Although having a musical family is fairly common when you’re born in Cape Breton, Molly Rankin is the progeny of pros. Her father John Morris Rankin was a founding member of the Rankin Family band, the Maritime collective that released seven records of Celtic Canadiana between 1989 and 2009.

Molly took a different direction both musically and structurally, initially pursuing a solo career in the indie pop realm. When she met Alec O’Hanley (guitar), they began collaborating on her solo material in PEI, and soon brought in their respective childhood friends Kerri Maclellan (keyboards) and Brian Murphy (bass) and Phil MacIsaac (drums). After crafting some sonic magic togehter, they reassembled in Toronto to live their dream-pop dream as Alvvays.

Their self-titled debut album, produced by Chad VanGaalen, was released on July 22 by Royal Mountain in Canada and Polyvinyl in the U.S., but I spoke to Rankin a couple of weeks prior to that, as they were heading out on the road to NYC.

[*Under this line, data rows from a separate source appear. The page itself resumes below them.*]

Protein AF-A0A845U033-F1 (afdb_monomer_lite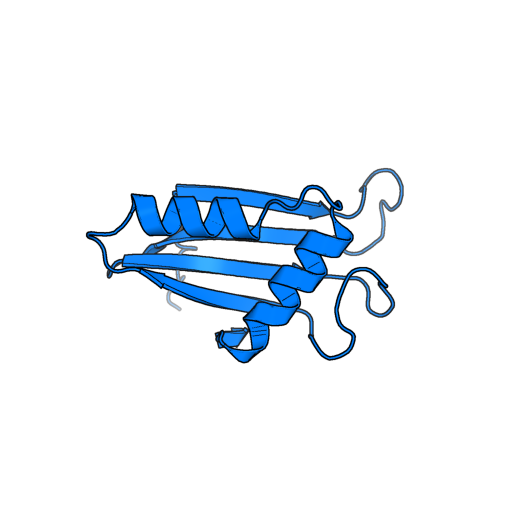)

pLDDT: mean 86.86, std 15.97, range [32.06, 98.0]

Secondary structure (DSSP, 8-state):
---------EEEEEEEEEE--TTT-TTS---EEEEEEEEETTEEEEEEEEE--TT-SSS-TTPPSEEEEEEEEETT-HHHHHHHHHHHT--TT-HHHHHHHHHHHGGGSEE-

Foldseek 3Di:
DDPPDPPPFAWPDKDWLDWDDCVVPVPDDIFTWMWTWGDDPFFIWIKIAGGDDLPDPLEDNPDDGFIKGLDTDGNVCVVVRVVVRVVLSDDPVGSSVSRHSVNVSRVVIDGD

Structure (mmCIF, N/CA/C/O backbone):
data_AF-A0A845U033-F1
#
_entry.id   AF-A0A845U033-F1
#
loop_
_atom_site.group_PDB
_atom_site.id
_atom_site.type_symbol
_atom_site.label_atom_id
_atom_site.label_alt_id
_atom_site.label_comp_id
_atom_site.label_asym_id
_atom_site.label_entity_id
_atom_site.label_seq_id
_atom_site.pdbx_PDB_ins_code
_atom_site.Cartn_x
_atom_site.Cartn_y
_atom_site.Cartn_z
_atom_site.occupancy
_atom_site.B_iso_or_equiv
_atom_site.auth_seq_id
_atom_site.auth_comp_id
_atom_site.auth_asym_id
_atom_site.auth_atom_id
_atom_site.pdbx_PDB_model_num
ATOM 1 N N . MET A 1 1 ? -32.383 -2.520 -11.607 1.00 32.97 1 MET A N 1
ATOM 2 C CA . MET A 1 1 ? -30.965 -2.374 -11.989 1.00 32.97 1 MET A CA 1
ATOM 3 C C . MET A 1 1 ? -30.428 -1.327 -11.040 1.00 32.97 1 MET A C 1
ATOM 5 O O . MET A 1 1 ? -30.568 -0.140 -11.303 1.00 32.97 1 MET A O 1
ATOM 9 N N . ASP A 1 2 ? -30.022 -1.762 -9.852 1.00 32.06 2 ASP A N 1
ATOM 10 C CA . ASP A 1 2 ? -29.628 -0.835 -8.799 1.00 32.06 2 ASP A CA 1
ATOM 11 C C . ASP A 1 2 ? -28.276 -0.239 -9.175 1.00 32.06 2 ASP A C 1
ATOM 13 O O . ASP A 1 2 ? -27.262 -0.934 -9.239 1.00 32.06 2 ASP A O 1
ATOM 17 N N . PHE A 1 3 ? -28.299 1.051 -9.507 1.00 36.91 3 PHE A N 1
ATOM 18 C CA . PHE A 1 3 ? -27.110 1.882 -9.570 1.00 36.91 3 PHE A CA 1
ATOM 19 C C . PHE A 1 3 ? -26.475 1.821 -8.181 1.00 36.91 3 PHE A C 1
ATOM 21 O O . PHE A 1 3 ? -26.927 2.493 -7.253 1.00 36.91 3 PHE A O 1
ATOM 28 N N . ILE A 1 4 ? -25.445 0.993 -8.020 1.00 39.69 4 ILE A N 1
ATOM 29 C CA . ILE A 1 4 ? -24.524 1.139 -6.901 1.00 39.69 4 ILE A CA 1
ATOM 30 C C . ILE A 1 4 ? -23.844 2.479 -7.156 1.00 39.69 4 ILE A C 1
ATOM 32 O O . ILE A 1 4 ? -22.931 2.578 -7.975 1.00 39.69 4 ILE A O 1
ATOM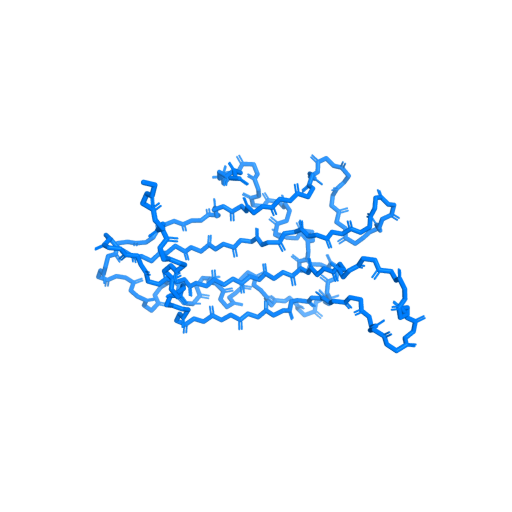 36 N N . ALA A 1 5 ? -24.375 3.535 -6.539 1.00 37.88 5 ALA A N 1
ATOM 37 C CA . ALA A 1 5 ? -23.727 4.829 -6.522 1.00 37.88 5 ALA A CA 1
ATOM 38 C C . ALA A 1 5 ? -22.298 4.597 -6.034 1.00 37.88 5 ALA A C 1
ATOM 40 O O . ALA A 1 5 ? -22.101 3.958 -4.999 1.00 37.88 5 ALA A O 1
ATOM 41 N N . GLU A 1 6 ? -21.320 5.070 -6.805 1.00 37.44 6 GLU A N 1
ATOM 42 C CA . GLU A 1 6 ? -19.923 5.115 -6.396 1.00 37.44 6 GLU A CA 1
ATOM 43 C C . GLU A 1 6 ? -19.893 5.779 -5.017 1.00 37.44 6 GLU A C 1
ATOM 45 O O . GLU A 1 6 ? -20.097 6.989 -4.884 1.00 37.44 6 GLU A O 1
ATOM 50 N N . SER A 1 7 ? -19.747 4.970 -3.965 1.00 41.28 7 SER A N 1
ATOM 51 C CA . SER A 1 7 ? -19.497 5.488 -2.631 1.00 41.28 7 SER A CA 1
ATOM 52 C C . SER A 1 7 ? -18.222 6.295 -2.785 1.00 41.28 7 SER A C 1
ATOM 54 O O . SER A 1 7 ? -17.173 5.725 -3.096 1.00 41.28 7 SER A O 1
ATOM 56 N N . LYS A 1 8 ? -18.318 7.627 -2.686 1.00 56.03 8 LYS A N 1
ATOM 57 C CA . LYS A 1 8 ? -17.140 8.491 -2.655 1.00 56.03 8 LYS A CA 1
ATOM 58 C C . LYS A 1 8 ? -16.274 7.945 -1.529 1.00 56.03 8 LYS A C 1
ATOM 60 O O . LYS A 1 8 ? -16.611 8.159 -0.368 1.00 56.03 8 LYS A O 1
ATOM 65 N N . LYS A 1 9 ? -15.213 7.203 -1.872 1.00 66.88 9 LYS A N 1
ATOM 66 C CA . LYS A 1 9 ? -14.265 6.662 -0.897 1.00 66.88 9 LYS A CA 1
ATOM 67 C C . LYS A 1 9 ? -13.862 7.831 -0.007 1.00 66.88 9 LYS A C 1
ATOM 69 O O . LYS A 1 9 ? -13.294 8.808 -0.502 1.00 66.88 9 LYS A O 1
ATOM 74 N N . ASN A 1 10 ? -14.236 7.779 1.271 1.00 82.31 10 ASN A N 1
ATOM 75 C CA . ASN A 1 10 ? -13.970 8.870 2.197 1.00 82.31 10 ASN A CA 1
ATOM 76 C C . ASN A 1 10 ? -12.498 8.784 2.605 1.00 82.31 10 ASN A C 1
ATOM 78 O O . ASN A 1 10 ? -12.155 8.214 3.641 1.00 82.31 10 ASN A O 1
ATOM 82 N N . HIS A 1 11 ? -11.613 9.239 1.714 1.00 87.50 11 HIS A N 1
ATOM 83 C CA . HIS A 1 11 ? -10.178 9.212 1.944 1.00 87.50 11 HIS A CA 1
ATOM 84 C C . HIS A 1 11 ? -9.849 10.127 3.118 1.00 87.50 11 HIS A C 1
ATOM 86 O O . HIS A 1 11 ? -9.994 11.345 3.031 1.00 87.50 11 HIS A O 1
ATOM 92 N N . VAL A 1 12 ? -9.360 9.535 4.202 1.00 92.56 12 VAL A N 1
ATOM 93 C CA . VAL A 1 12 ? -8.797 10.297 5.317 1.00 92.56 12 VAL A CA 1
ATOM 94 C C . VAL A 1 12 ? -7.362 10.720 5.012 1.00 92.56 12 VAL A C 1
ATOM 96 O O . VAL A 1 12 ? -6.899 11.730 5.535 1.00 92.56 12 VAL A O 1
ATOM 99 N N . TRP A 1 13 ? -6.674 9.975 4.139 1.00 95.56 13 TRP A N 1
ATOM 100 C CA . TRP A 1 13 ? -5.354 10.309 3.612 1.00 95.56 13 TRP A CA 1
ATOM 101 C C . TRP A 1 13 ? -5.094 9.572 2.289 1.00 95.56 13 TRP A C 1
ATOM 103 O O . TRP A 1 13 ? -5.529 8.434 2.125 1.00 95.56 13 TRP A O 1
ATOM 113 N N . ARG A 1 14 ? -4.373 10.189 1.346 1.00 95.44 14 ARG A N 1
ATOM 114 C CA . ARG A 1 14 ? -3.972 9.573 0.067 1.00 95.44 14 ARG A CA 1
ATOM 115 C C . ARG A 1 14 ? -2.655 10.166 -0.416 1.00 95.44 14 ARG A C 1
ATOM 117 O O . ARG A 1 14 ? -2.437 11.368 -0.281 1.00 95.44 14 ARG A O 1
ATOM 124 N N . LYS A 1 15 ? -1.834 9.339 -1.060 1.00 94.94 15 LYS A N 1
ATOM 125 C CA . LYS A 1 15 ? -0.652 9.766 -1.806 1.00 94.94 15 LYS A CA 1
ATOM 126 C C . LYS A 1 15 ? -0.514 8.961 -3.092 1.00 94.94 15 LYS A C 1
ATOM 128 O O . LYS A 1 15 ? -0.491 7.731 -3.069 1.00 94.94 15 LYS A O 1
ATOM 133 N N . THR A 1 16 ? -0.355 9.670 -4.203 1.00 94.69 16 THR A N 1
ATOM 134 C CA . THR A 1 16 ? 0.164 9.088 -5.442 1.00 94.69 16 THR A CA 1
ATOM 135 C C . THR A 1 16 ? 1.676 8.975 -5.293 1.00 94.69 16 THR A C 1
ATOM 137 O O . THR A 1 16 ? 2.373 9.980 -5.172 1.00 94.69 16 THR A O 1
ATOM 140 N N . VAL A 1 17 ? 2.172 7.744 -5.221 1.00 93.75 17 VAL A N 1
ATOM 141 C CA . VAL A 1 17 ? 3.602 7.433 -5.095 1.00 93.75 17 VAL A CA 1
ATOM 142 C C . VAL A 1 17 ? 4.301 7.665 -6.428 1.00 93.75 17 VAL A C 1
ATOM 144 O O . VAL A 1 17 ? 5.407 8.197 -6.468 1.00 93.75 17 VAL A O 1
ATOM 147 N N . TRP A 1 18 ? 3.634 7.291 -7.516 1.00 93.12 18 TRP A N 1
ATOM 148 C CA . TRP A 1 18 ? 4.134 7.455 -8.869 1.00 93.12 18 TRP A CA 1
ATOM 149 C C . TRP A 1 18 ? 2.973 7.529 -9.855 1.00 93.12 18 TRP A C 1
ATOM 151 O O . TRP A 1 18 ? 1.937 6.895 -9.650 1.00 93.12 18 TRP A O 1
ATOM 161 N N . HIS A 1 19 ? 3.145 8.271 -10.942 1.00 89.75 19 HIS A N 1
ATOM 162 C CA . HIS A 1 19 ? 2.268 8.190 -12.101 1.00 89.75 19 HIS A CA 1
ATOM 163 C C . HIS A 1 19 ? 3.074 8.404 -13.379 1.00 89.75 19 HIS A C 1
ATOM 165 O O . HIS A 1 19 ? 4.130 9.033 -13.363 1.00 89.75 19 HIS A O 1
ATOM 171 N N . THR A 1 20 ? 2.575 7.877 -14.494 1.00 87.06 20 THR A N 1
ATOM 172 C CA . THR A 1 20 ? 3.114 8.223 -15.814 1.00 87.06 20 THR A CA 1
ATOM 173 C C . THR A 1 20 ? 2.827 9.688 -16.103 1.00 87.06 20 THR A C 1
ATOM 175 O O . THR A 1 20 ? 1.689 10.124 -15.917 1.00 87.06 20 THR A O 1
ATOM 178 N N . ASP A 1 21 ? 3.836 10.424 -16.564 1.00 75.88 21 ASP A N 1
ATOM 179 C CA . ASP A 1 21 ? 3.651 11.792 -17.032 1.00 75.88 21 ASP A CA 1
ATOM 180 C C . ASP A 1 21 ? 2.779 11.787 -18.307 1.00 75.88 21 ASP A C 1
ATOM 182 O O . ASP A 1 21 ? 3.153 11.158 -19.309 1.00 75.88 21 ASP A O 1
ATOM 186 N N . PRO A 1 22 ? 1.589 12.412 -18.274 1.00 69.69 22 PRO A N 1
ATOM 187 C CA . PRO A 1 22 ? 0.717 12.485 -19.437 1.00 69.69 22 PRO A CA 1
ATOM 188 C C . PRO A 1 22 ? 1.312 13.315 -20.583 1.00 69.69 22 PRO A C 1
ATOM 190 O O . PRO A 1 22 ? 0.971 13.046 -21.733 1.00 69.69 22 PRO A O 1
ATOM 193 N N . ASP A 1 23 ? 2.213 14.261 -20.307 1.00 72.00 23 ASP A N 1
ATOM 194 C CA . ASP A 1 23 ? 2.837 15.098 -21.337 1.00 72.00 23 ASP A CA 1
ATOM 195 C C . ASP A 1 23 ? 3.916 14.324 -22.110 1.00 72.00 23 ASP A C 1
ATOM 197 O O . ASP A 1 23 ? 4.049 14.469 -23.327 1.00 72.00 23 ASP A O 1
ATOM 201 N N . GLU A 1 24 ? 4.641 13.425 -21.437 1.00 65.25 24 GLU A N 1
ATOM 202 C CA . GLU A 1 24 ? 5.624 12.545 -22.084 1.00 65.25 24 GLU A CA 1
ATOM 203 C C . GLU A 1 24 ? 4.961 11.384 -22.845 1.00 65.25 24 GLU A C 1
ATOM 205 O O . GLU A 1 24 ? 5.506 10.862 -23.826 1.00 65.25 24 GLU A O 1
ATOM 210 N N . HIS A 1 25 ? 3.772 10.959 -22.409 1.00 61.84 25 HIS A N 1
ATOM 211 C CA . HIS A 1 25 ? 3.080 9.790 -22.950 1.00 61.84 25 HIS A CA 1
ATOM 212 C C . HIS A 1 25 ? 1.562 9.995 -23.116 1.00 61.84 25 HIS A C 1
ATOM 214 O O . HIS A 1 25 ? 0.771 9.251 -22.526 1.00 61.84 25 HIS A O 1
ATOM 220 N N . PRO A 1 26 ? 1.132 10.907 -24.008 1.00 60.44 26 PRO A N 1
ATOM 221 C CA . PRO A 1 26 ? -0.266 11.341 -24.121 1.00 60.44 26 PRO A CA 1
ATOM 222 C C . PRO A 1 26 ? -1.245 10.256 -24.599 1.00 60.44 26 PRO A C 1
ATOM 224 O O . PRO A 1 26 ? -2.453 10.399 -24.440 1.00 60.44 26 PRO A O 1
ATOM 227 N N . LEU A 1 27 ? -0.743 9.164 -25.187 1.00 63.28 27 LEU A N 1
ATOM 228 C CA . LEU A 1 27 ? -1.548 8.049 -25.708 1.00 63.28 27 LEU A CA 1
ATOM 229 C C . LEU A 1 27 ? -1.376 6.743 -24.909 1.00 63.28 27 LEU A C 1
ATOM 231 O O . LEU A 1 27 ? -1.944 5.716 -25.280 1.00 63.28 27 LEU A O 1
ATOM 235 N N . SER A 1 28 ? -0.573 6.743 -23.839 1.00 61.78 28 SER A N 1
ATOM 236 C CA . SER A 1 28 ? -0.380 5.557 -22.997 1.00 61.78 28 SER A CA 1
ATOM 237 C C . SER A 1 28 ? -1.527 5.412 -21.999 1.00 61.78 28 SER A C 1
ATOM 239 O O . SER A 1 28 ? -2.061 6.401 -21.505 1.00 61.78 28 SER A O 1
ATOM 241 N N . ALA A 1 29 ? -1.847 4.171 -21.614 1.00 68.19 29 ALA A N 1
ATOM 242 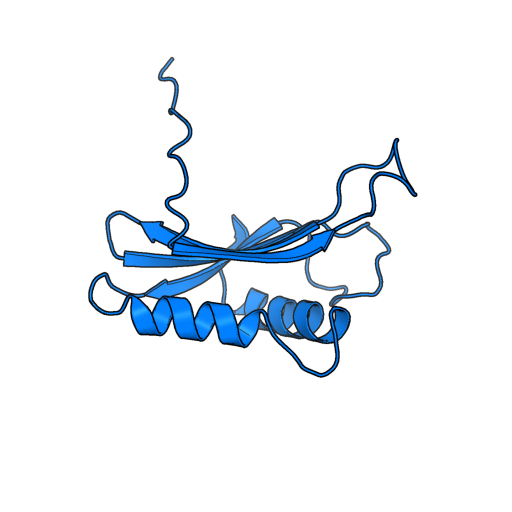C CA . ALA A 1 29 ? -2.658 3.936 -20.423 1.00 68.19 29 ALA A CA 1
ATOM 243 C C . ALA A 1 29 ? -2.025 4.659 -19.220 1.00 68.19 29 ALA A C 1
ATOM 245 O O . ALA A 1 29 ? -0.794 4.658 -19.070 1.00 68.19 29 ALA A O 1
ATOM 246 N N . ALA A 1 30 ? -2.861 5.282 -18.388 1.00 76.31 30 ALA A N 1
ATOM 247 C CA . ALA A 1 30 ? -2.423 5.930 -17.162 1.00 76.31 30 ALA A CA 1
ATOM 248 C C . ALA A 1 30 ? -1.980 4.849 -16.166 1.00 76.31 30 ALA A C 1
ATOM 250 O O . ALA A 1 30 ? -2.805 4.122 -15.610 1.00 76.31 30 ALA A O 1
ATOM 251 N N . HIS A 1 31 ? -0.668 4.718 -15.984 1.00 88.94 31 HIS A N 1
ATOM 252 C CA . HIS A 1 31 ? -0.084 3.867 -14.955 1.00 88.94 31 HIS A CA 1
ATOM 253 C C . HIS A 1 31 ? 0.146 4.731 -13.724 1.00 88.94 31 HIS A C 1
ATOM 255 O O . HIS A 1 31 ? 0.659 5.848 -13.833 1.00 88.94 31 HIS A O 1
ATOM 261 N N . SER A 1 32 ? -0.254 4.227 -12.569 1.00 92.06 32 SER A N 1
ATOM 262 C CA . SER A 1 32 ? -0.066 4.908 -11.304 1.00 92.06 32 SER A CA 1
ATOM 263 C C . SER A 1 32 ? 0.110 3.908 -10.179 1.00 92.06 32 SER A C 1
ATOM 265 O O . SER A 1 32 ? -0.352 2.766 -10.226 1.00 92.06 32 SER A O 1
ATOM 267 N N . VAL A 1 33 ? 0.809 4.369 -9.157 1.00 94.44 33 VAL A N 1
ATOM 268 C CA . VAL A 1 33 ? 0.918 3.686 -7.887 1.00 94.44 33 VAL A CA 1
ATOM 269 C C . VAL A 1 33 ? 0.429 4.628 -6.812 1.00 94.44 33 VAL A C 1
ATOM 271 O O . VAL A 1 33 ? 0.879 5.773 -6.718 1.00 94.44 33 VAL A O 1
ATOM 274 N N . GLU A 1 34 ? -0.503 4.150 -6.003 1.00 95.62 34 GLU A N 1
ATOM 275 C CA . GLU A 1 34 ? -1.142 4.958 -4.980 1.00 95.62 34 GLU A CA 1
ATOM 276 C C . GLU A 1 34 ? -1.313 4.178 -3.692 1.00 95.62 34 GLU A C 1
ATOM 278 O O . GLU A 1 34 ? -1.548 2.972 -3.693 1.00 95.62 34 GLU A O 1
ATOM 283 N N . VAL A 1 35 ? -1.243 4.906 -2.586 1.00 96.88 35 VAL A N 1
ATOM 284 C CA . VAL A 1 35 ? -1.573 4.391 -1.265 1.00 96.88 35 VAL A CA 1
ATOM 285 C C . VAL A 1 35 ? -2.583 5.335 -0.643 1.00 96.88 35 VAL A C 1
ATOM 287 O O . VAL A 1 35 ? -2.420 6.559 -0.697 1.00 96.88 35 VAL A O 1
ATOM 290 N N . TYR A 1 36 ? -3.639 4.787 -0.057 1.00 96.50 36 TYR A N 1
ATOM 291 C CA . TYR A 1 36 ? -4.627 5.596 0.641 1.00 96.50 36 TYR A CA 1
ATOM 292 C C . TYR A 1 36 ? -5.221 4.877 1.842 1.00 96.50 36 TYR A C 1
ATOM 294 O O . TYR A 1 36 ? -5.275 3.653 1.909 1.00 96.50 36 TYR A O 1
ATOM 302 N N . CYS A 1 37 ? -5.704 5.686 2.775 1.00 96.50 37 CYS A N 1
ATOM 303 C CA . CYS A 1 37 ? -6.515 5.272 3.901 1.00 96.50 37 CYS A CA 1
ATOM 304 C C . CYS A 1 37 ? -7.913 5.857 3.710 1.00 96.50 37 CYS A C 1
ATOM 306 O O . CYS A 1 37 ? -8.057 7.065 3.489 1.00 96.50 37 CYS A O 1
ATOM 308 N N . CYS A 1 38 ? -8.940 5.017 3.779 1.00 94.94 38 CYS A N 1
ATOM 309 C CA . CYS A 1 38 ? -10.334 5.444 3.719 1.00 94.94 38 CYS A CA 1
ATOM 310 C C . CYS A 1 38 ? -11.110 4.994 4.953 1.00 94.94 38 CYS A C 1
ATOM 312 O O . CYS A 1 38 ? -10.821 3.959 5.554 1.00 94.94 38 CYS A O 1
ATOM 314 N N . GLU A 1 39 ? -12.093 5.804 5.331 1.00 94.06 39 GLU A N 1
ATOM 315 C CA . GLU A 1 39 ? -13.094 5.417 6.317 1.00 94.06 39 GLU A CA 1
ATOM 316 C C . GLU A 1 39 ? -14.096 4.445 5.684 1.00 94.06 39 GLU A C 1
ATOM 318 O O . GLU A 1 39 ? -14.633 4.692 4.605 1.00 94.06 39 GLU A O 1
ATOM 323 N N . GLU A 1 40 ? -14.354 3.353 6.393 1.00 90.81 40 GLU A N 1
ATOM 324 C CA . GLU A 1 40 ? -15.332 2.320 6.075 1.00 90.81 40 GLU A CA 1
ATOM 325 C C . GLU A 1 40 ? -16.345 2.205 7.223 1.00 90.81 40 GLU A C 1
ATOM 327 O O . GLU A 1 40 ? -16.086 2.616 8.356 1.00 90.81 40 GLU A O 1
ATOM 332 N N . VAL A 1 41 ? -17.493 1.565 6.974 1.00 86.69 41 VAL A N 1
ATOM 333 C CA . VAL A 1 41 ? -18.590 1.438 7.963 1.00 86.69 41 VAL A CA 1
ATOM 334 C C . VAL A 1 41 ? -18.110 0.912 9.331 1.00 86.69 41 VAL A C 1
ATOM 336 O O . VAL A 1 41 ? -18.590 1.354 10.381 1.00 86.69 41 VAL A O 1
ATOM 339 N N . ASN A 1 42 ? -17.132 0.002 9.325 1.00 89.19 42 ASN A N 1
ATOM 340 C CA . ASN A 1 42 ? -16.637 -0.689 10.518 1.00 89.19 42 ASN A CA 1
ATOM 341 C C . ASN A 1 42 ? -15.223 -0.258 10.965 1.00 89.19 42 ASN A C 1
ATOM 343 O O . ASN A 1 42 ? -14.676 -0.868 11.887 1.00 89.19 42 ASN A O 1
ATOM 347 N N . GLY A 1 43 ? -14.613 0.772 10.359 1.00 94.75 43 GLY A N 1
ATOM 348 C CA . GLY A 1 43 ? -13.195 1.062 10.604 1.00 94.75 43 GLY A CA 1
ATOM 349 C C . GLY A 1 43 ? -12.498 1.854 9.505 1.00 94.75 43 GLY A C 1
ATOM 350 O O . GLY A 1 43 ? -13.124 2.641 8.809 1.00 94.75 43 GLY A O 1
ATOM 351 N N . TYR A 1 44 ? -11.193 1.641 9.368 1.00 96.19 44 TYR A N 1
ATOM 352 C CA . TYR A 1 44 ? -10.349 2.288 8.368 1.00 96.19 44 TYR A CA 1
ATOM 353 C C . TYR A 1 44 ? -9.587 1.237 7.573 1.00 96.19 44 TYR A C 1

Lorraine Carpenter: I know you come from musical family, but what about the rest of band?
Molly Rankin: Kerri is from Cape Breton too, and there’s nothing really to do there if you don’t play hockey, so she grew up surrounded by music as well. It’s just something you do when you live in the woods, I guess. The boys were band kids, they played in jazz bands. Alec grew up playing trumpet and Bryan went to U of T for guitar.

LC: You’re obviously experiencing a very different music scene and industry than your family did. Have they imparted any useful wisdom?
MR: I don’t really see them that often, but it’s certainly not the easiest thing to pursue if you have any intention of having any sort of income. I did a cross-Canada tour with them when I was 18, but my education was a huge thing (for them) — they wanted me to have something to fall back on, which I don’t. So that didn’t really work I guess. But they’re not really pushy people — the girls went to Acadia to study theatre, so they’re kind of free spirits.

The Rankins weren’t the type of band that blew up, and because they were roots, Celtic folk-pop, I think there was a lot of confusion in how they should be marketed, so they weren’t like juggernauts as far as raking it in. My dad was a really subtle guy who coached my brother’s baseball team, and he was always in the barn fixing a snowmobile or something. We had a wood stove — that’s how we grew up. So the changes weren’t that obvious to me. I didn’t really see the glamour of that age.

But they did have tour buses and played huge arenas, whereas we show up in a bar and set up the PA and play for a beer ticket, essentially. So in that way it is pretty different for us (laughs). ■
 
Alvvays are playing with openers J Fernandez and Los at la Vitrola (4602 St-Laurent) on Saturday, Aug. 16, 9 p.m., $10/$13.